Name: Lucila Fernandez
College: George Mason University, 2011
Major: B.A. Global Affairs: the Environment and Latin America
Project site: Yaquina Head Outstanding Natural Area
Hometown: Annandale, Virginia
Being the first in my family to be born in the United States, my parents made it a point to keep my brothers and me connected to the culture of Argentina, their home country. Growing up, I felt as though I was constantly jumping in between two worlds: I would spend the school year in Virginia, frolicking through the forests behind my house, and my summers swinging from the mango tree of my grandparent’s farm in Argentina. My bicultural upbringing was an immense blessing, because it brought me in contact with a plethora of wildlife supported by two distinct biomes and exposed me to alternative perspectives towards nature. Interactions with species like howler monkeys, green iguanas, five-lined skinks, and Song sparrows generated a lifelong fascination with the outdoors.
During my undergraduate studies I took a trip to Costa Rica that awakened my passion for ecology. Among our group was a friend of mine, Mario. As a zookeeper, Mario leant his knowledge to point out unique plant and animal species during our excursions. His ability to understand and communicate themes like rainforest hydrology and species interactions inspired me to concentrate my degree in the Environment and take extra coursework in the natural sciences. The hope was to galvanize others to protect the natural resources around them, much in the way that Mario influenced me. My first real world experience in engaging the public with nature was a volunteer trip I took to Quetzaltenango, Guatemala in 2010, where my team was asked to develop lesson plans on environmental awareness. By the end of the week, the children had absorbed a basic, bilingual understanding of gardening, deforestation, and endangered species like the Quetzal bird.
The interdisciplinary nature of my education enabled me to put my aspiration into practice in support of conservation education programs and ornithological research. As a Field Technician for the Smithsonian Migratory Bird Center, I coordinated backyard bird banding demonstrations for 55 volunteers and their family members to engage with passerine birds thriving in their backyards and learn about scientific methods, such as mist netting, used to research avian wildlife. My internship in Education involved the creation of published teacher manuals, in English and Spanish, for students in the U.S. and Latin America to learn about Neotropical migratory birds. As a representative of the Smithsonian Migratory Bird Center, I also had the privilege of working with Environment for the Americas and a network of national partners to coordinate an International Migratory Bird Day festival in DC. To fulfill our mission of engaging Latinos with the sciences, we developed partnerships with Latino non-profits and key media sources, and highlighted dances and activities representative of Mexican, Bolivian, and Caribbean cultures. These experiences strengthened my desire to learn more about techniques used in biological research and engagement initiatives designed to reconcile human interests with conservation planning. Furthermore, I witnessed how early exposure to science and nature cultivates a future constituency concerned about the protection of natural resources and biodiversity. I am deeply humbled by the opportunity to continue learning about ornithological research and strategies to engage the public, particularly Latinos, with the outdoors through the America’s Great Outdoors internship. I cannot wait to join the team and put conservation into practice this season!

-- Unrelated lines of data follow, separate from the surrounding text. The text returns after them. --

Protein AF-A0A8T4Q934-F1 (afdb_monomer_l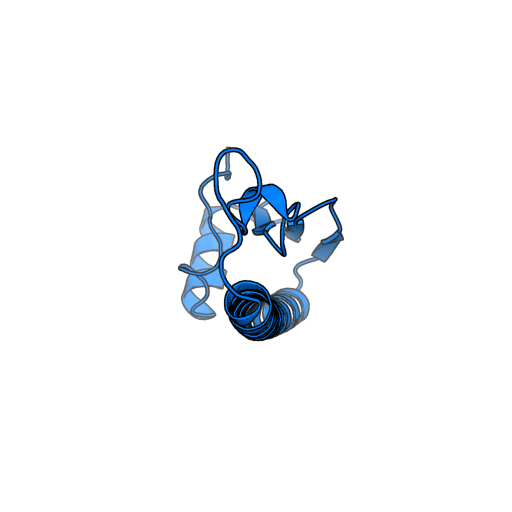ite)

pLDDT: mean 88.15, std 13.92, range [31.52, 97.75]

Foldseek 3Di:
DAKFKAFLDDDCVVQDVPDPDDDPDPVSVVVVVVVSVVSVVVVVVVVVVLVVVVWDWDDDDGIIMTDDPDDPVVVCVVCVVVVNNVRGPSVPPD

Sequence (94 aa):
MANISIFLFGRPSWELPLLGGEIISGIIFKELGEELGERLHIIGSVVDKLIDFGWKCNGGYYDIWLYKEISNEEARIELEKLGLLKIANLETMI

Secondary structure (DSSP, 8-state):
-EEEEEE----HHHHS-TTT-----THHHHHHHHHHHHHHHHHHHHHHHHHHTT-EEEE-SSEEEEEESS-HHHHHHHHHHTT-TTTS-GGG--

Radius of gyration: 15.98 Å; chains: 1; bounding box: 29×24×44 Å

Structure (mmCIF, N/CA/C/O backbone):
data_AF-A0A8T4Q934-F1
#
_entry.id   AF-A0A8T4Q934-F1
#
loop_
_atom_site.group_PDB
_atom_site.id
_atom_site.type_symbol
_atom_site.label_atom_id
_atom_site.label_alt_id
_atom_site.label_comp_id
_atom_site.label_asym_id
_atom_site.label_entity_id
_atom_site.label_seq_id
_atom_site.pdbx_PDB_ins_code
_atom_site.Cartn_x
_atom_site.Cartn_y
_atom_site.Cartn_z
_atom_site.occupancy
_atom_site.B_iso_or_equiv
_atom_site.auth_seq_id
_atom_site.auth_comp_id
_atom_site.auth_asym_id
_atom_site.auth_atom_id
_atom_site.pdbx_PDB_model_num
ATOM 1 N N . MET A 1 1 ? -7.769 10.793 16.353 1.00 85.44 1 MET A N 1
ATOM 2 C CA . MET A 1 1 ? -7.935 10.078 15.080 1.00 85.44 1 MET A CA 1
ATOM 3 C C . MET A 1 1 ? -6.555 9.765 14.544 1.00 85.44 1 MET A C 1
ATOM 5 O O . MET A 1 1 ? -5.788 10.694 14.320 1.00 85.44 1 MET A O 1
ATOM 9 N N . ALA A 1 2 ? -6.249 8.482 14.384 1.00 92.25 2 ALA A N 1
ATOM 10 C CA . ALA A 1 2 ? -5.027 8.025 13.739 1.00 92.25 2 ALA A CA 1
ATOM 11 C C . ALA A 1 2 ? -5.280 7.865 12.236 1.00 92.25 2 ALA A C 1
ATOM 13 O O . ALA A 1 2 ? -6.379 7.470 11.834 1.00 92.25 2 ALA A O 1
ATOM 14 N N . ASN A 1 3 ? -4.271 8.171 11.422 1.00 91.38 3 ASN A N 1
ATOM 15 C CA . ASN A 1 3 ? -4.340 8.083 9.969 1.00 91.38 3 ASN A CA 1
ATOM 16 C C . ASN A 1 3 ? -3.022 7.537 9.405 1.00 91.38 3 ASN A C 1
ATOM 18 O O . ASN A 1 3 ? -1.946 7.862 9.905 1.00 91.38 3 ASN A O 1
ATOM 22 N N . ILE A 1 4 ? -3.122 6.715 8.368 1.00 90.19 4 ILE A N 1
ATOM 23 C CA . ILE A 1 4 ? -2.013 6.082 7.662 1.00 90.19 4 ILE A CA 1
ATOM 24 C C . ILE A 1 4 ? -2.245 6.312 6.172 1.00 90.19 4 ILE A C 1
ATOM 26 O O . ILE A 1 4 ? -3.274 5.897 5.642 1.00 90.19 4 ILE A O 1
ATOM 30 N N . SER A 1 5 ? -1.284 6.933 5.492 1.00 91.31 5 SER A N 1
ATOM 31 C CA . SER A 1 5 ? -1.261 6.960 4.028 1.00 91.31 5 SER A CA 1
ATOM 32 C C . SER A 1 5 ? -0.352 5.845 3.517 1.00 91.31 5 SER A C 1
ATOM 34 O O . SER A 1 5 ? 0.764 5.663 4.011 1.00 91.31 5 SER A O 1
ATOM 36 N N . ILE A 1 6 ? -0.841 5.078 2.545 1.00 91.62 6 ILE A N 1
ATOM 37 C CA . ILE A 1 6 ? -0.067 4.052 1.847 1.00 91.62 6 ILE A CA 1
ATOM 38 C C . ILE A 1 6 ? -0.068 4.394 0.364 1.00 91.62 6 ILE A C 1
ATOM 40 O O . ILE A 1 6 ? -1.115 4.384 -0.283 1.00 91.62 6 ILE A O 1
ATOM 44 N N . PHE A 1 7 ? 1.114 4.671 -0.179 1.00 91.81 7 PHE A N 1
ATOM 45 C CA . PHE A 1 7 ? 1.303 4.862 -1.611 1.00 91.81 7 PHE A CA 1
ATOM 46 C C . PHE A 1 7 ? 1.060 3.550 -2.367 1.00 91.81 7 PHE A C 1
ATOM 48 O O . PHE A 1 7 ? 1.623 2.514 -2.016 1.00 91.81 7 PHE A O 1
ATOM 55 N N . LEU A 1 8 ? 0.236 3.604 -3.411 1.00 92.56 8 LEU A N 1
ATOM 56 C CA . LEU A 1 8 ? -0.027 2.489 -4.314 1.00 92.56 8 LEU A CA 1
ATOM 57 C C . LEU A 1 8 ? 1.023 2.476 -5.432 1.00 92.56 8 LEU A C 1
ATOM 59 O O . LEU A 1 8 ? 1.909 1.624 -5.469 1.00 92.56 8 LEU A O 1
ATOM 63 N N . PHE A 1 9 ? 0.910 3.438 -6.346 1.00 92.31 9 PHE A N 1
ATOM 64 C CA . PHE A 1 9 ? 1.772 3.606 -7.509 1.00 92.31 9 PHE A CA 1
ATOM 65 C C . PHE A 1 9 ? 1.597 4.995 -8.116 1.00 92.31 9 PHE A C 1
ATOM 67 O O . PHE A 1 9 ? 0.576 5.667 -7.938 1.00 92.31 9 PHE A O 1
ATOM 74 N N . GLY A 1 10 ? 2.632 5.427 -8.827 1.00 89.44 10 GLY A N 1
ATOM 75 C CA . GLY A 1 10 ? 2.762 6.794 -9.299 1.00 89.44 10 GLY A CA 1
ATOM 76 C C . GLY A 1 10 ? 2.523 6.980 -10.785 1.00 89.44 10 GLY A C 1
ATOM 77 O O . GLY A 1 10 ? 2.178 6.072 -11.541 1.00 89.44 10 GLY A O 1
ATOM 78 N N . ARG A 1 11 ? 2.789 8.207 -11.232 1.00 92.31 11 ARG A N 1
ATOM 79 C CA . ARG A 1 11 ? 2.961 8.474 -12.661 1.00 92.31 11 ARG A CA 1
ATOM 80 C C . ARG A 1 11 ? 4.158 7.669 -13.175 1.00 92.31 11 ARG A C 1
ATOM 82 O O . ARG A 1 11 ? 5.158 7.596 -12.464 1.00 92.31 11 ARG A O 1
ATOM 89 N N . PRO A 1 12 ? 4.143 7.189 -14.430 1.00 90.06 12 PRO A N 1
ATOM 90 C CA . PRO A 1 12 ? 5.277 6.465 -15.001 1.00 90.06 12 PRO A CA 1
ATOM 91 C C . PRO A 1 12 ? 6.615 7.199 -14.854 1.00 90.06 12 PRO A C 1
ATOM 93 O O . PRO A 1 12 ? 7.625 6.576 -14.585 1.00 90.06 12 PRO A O 1
ATOM 96 N N . SER A 1 13 ? 6.631 8.533 -14.936 1.00 90.12 13 SER A N 1
ATOM 97 C CA . SER A 1 13 ? 7.844 9.345 -14.757 1.00 90.12 13 SER A CA 1
ATOM 98 C C . SER A 1 13 ? 8.458 9.307 -13.351 1.00 90.12 13 SER A C 1
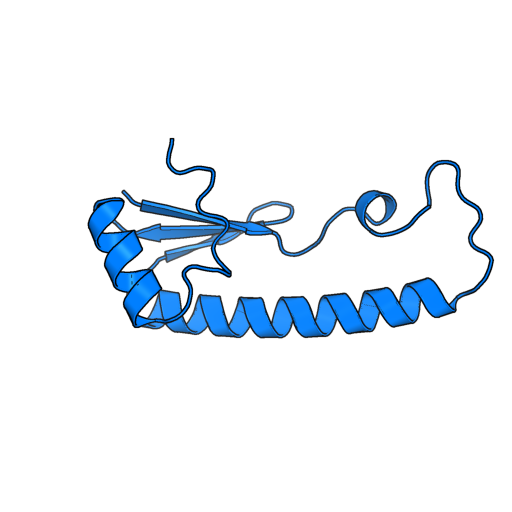ATOM 100 O O . SER A 1 13 ? 9.539 9.853 -13.164 1.00 90.12 13 SER A O 1
ATOM 102 N N . TRP A 1 14 ? 7.750 8.775 -12.353 1.00 90.31 14 TRP A N 1
ATOM 103 C CA . TRP A 1 14 ? 8.263 8.593 -10.990 1.00 90.31 14 TRP A CA 1
ATOM 104 C C . TRP A 1 14 ? 8.927 7.229 -10.805 1.00 90.31 14 TRP A C 1
ATOM 106 O O . TRP A 1 14 ? 9.808 7.106 -9.965 1.00 90.31 14 TRP A O 1
ATOM 116 N N . GLU A 1 15 ? 8.515 6.228 -11.588 1.00 90.38 15 GLU A N 1
ATOM 117 C CA . GLU A 1 15 ? 8.970 4.835 -11.450 1.00 90.38 15 GLU A CA 1
ATOM 118 C C . GLU A 1 15 ? 9.837 4.377 -12.635 1.00 90.38 15 GLU A C 1
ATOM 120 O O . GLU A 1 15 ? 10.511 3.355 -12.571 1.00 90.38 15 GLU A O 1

Interests: My family always tells me that I have “hormigas en la cola,” or “ants on my bum,” a Spanish idiom for a person who is always active! I constantly look for a way to learn something new about the world around me, a quest which often involves getting lost on bike trails for hours and immersing myself in random activities, like learning how to dance Tinkus or painting skateboards for local art shows. I recently picked up rock climbing on indoor walls and am itching for a chance to put my new skills to the test in an outdoor setting. Outside of indulging my curiosities, I like to spend my free time in the company of friends and family, reading, and watching Animal Planet.
Long-term goals: As an aspiring conservationist, I hope to one day contribute to the development of wildlife management plans through the collection of meaningful data on the threats posed to threatened ecosystems and species. In light of the demonstrated ability of humans to negatively impact important ecological interactions that support life on Earth, I firmly believe a diminishing biodiversity is a fundamental issue of our generation. Pursuing experiences like the Wildlife Research/Community Education Coordinator will empower me to make a positive impact on the protection of ecosystems and species vulnerable to the effects of human activities.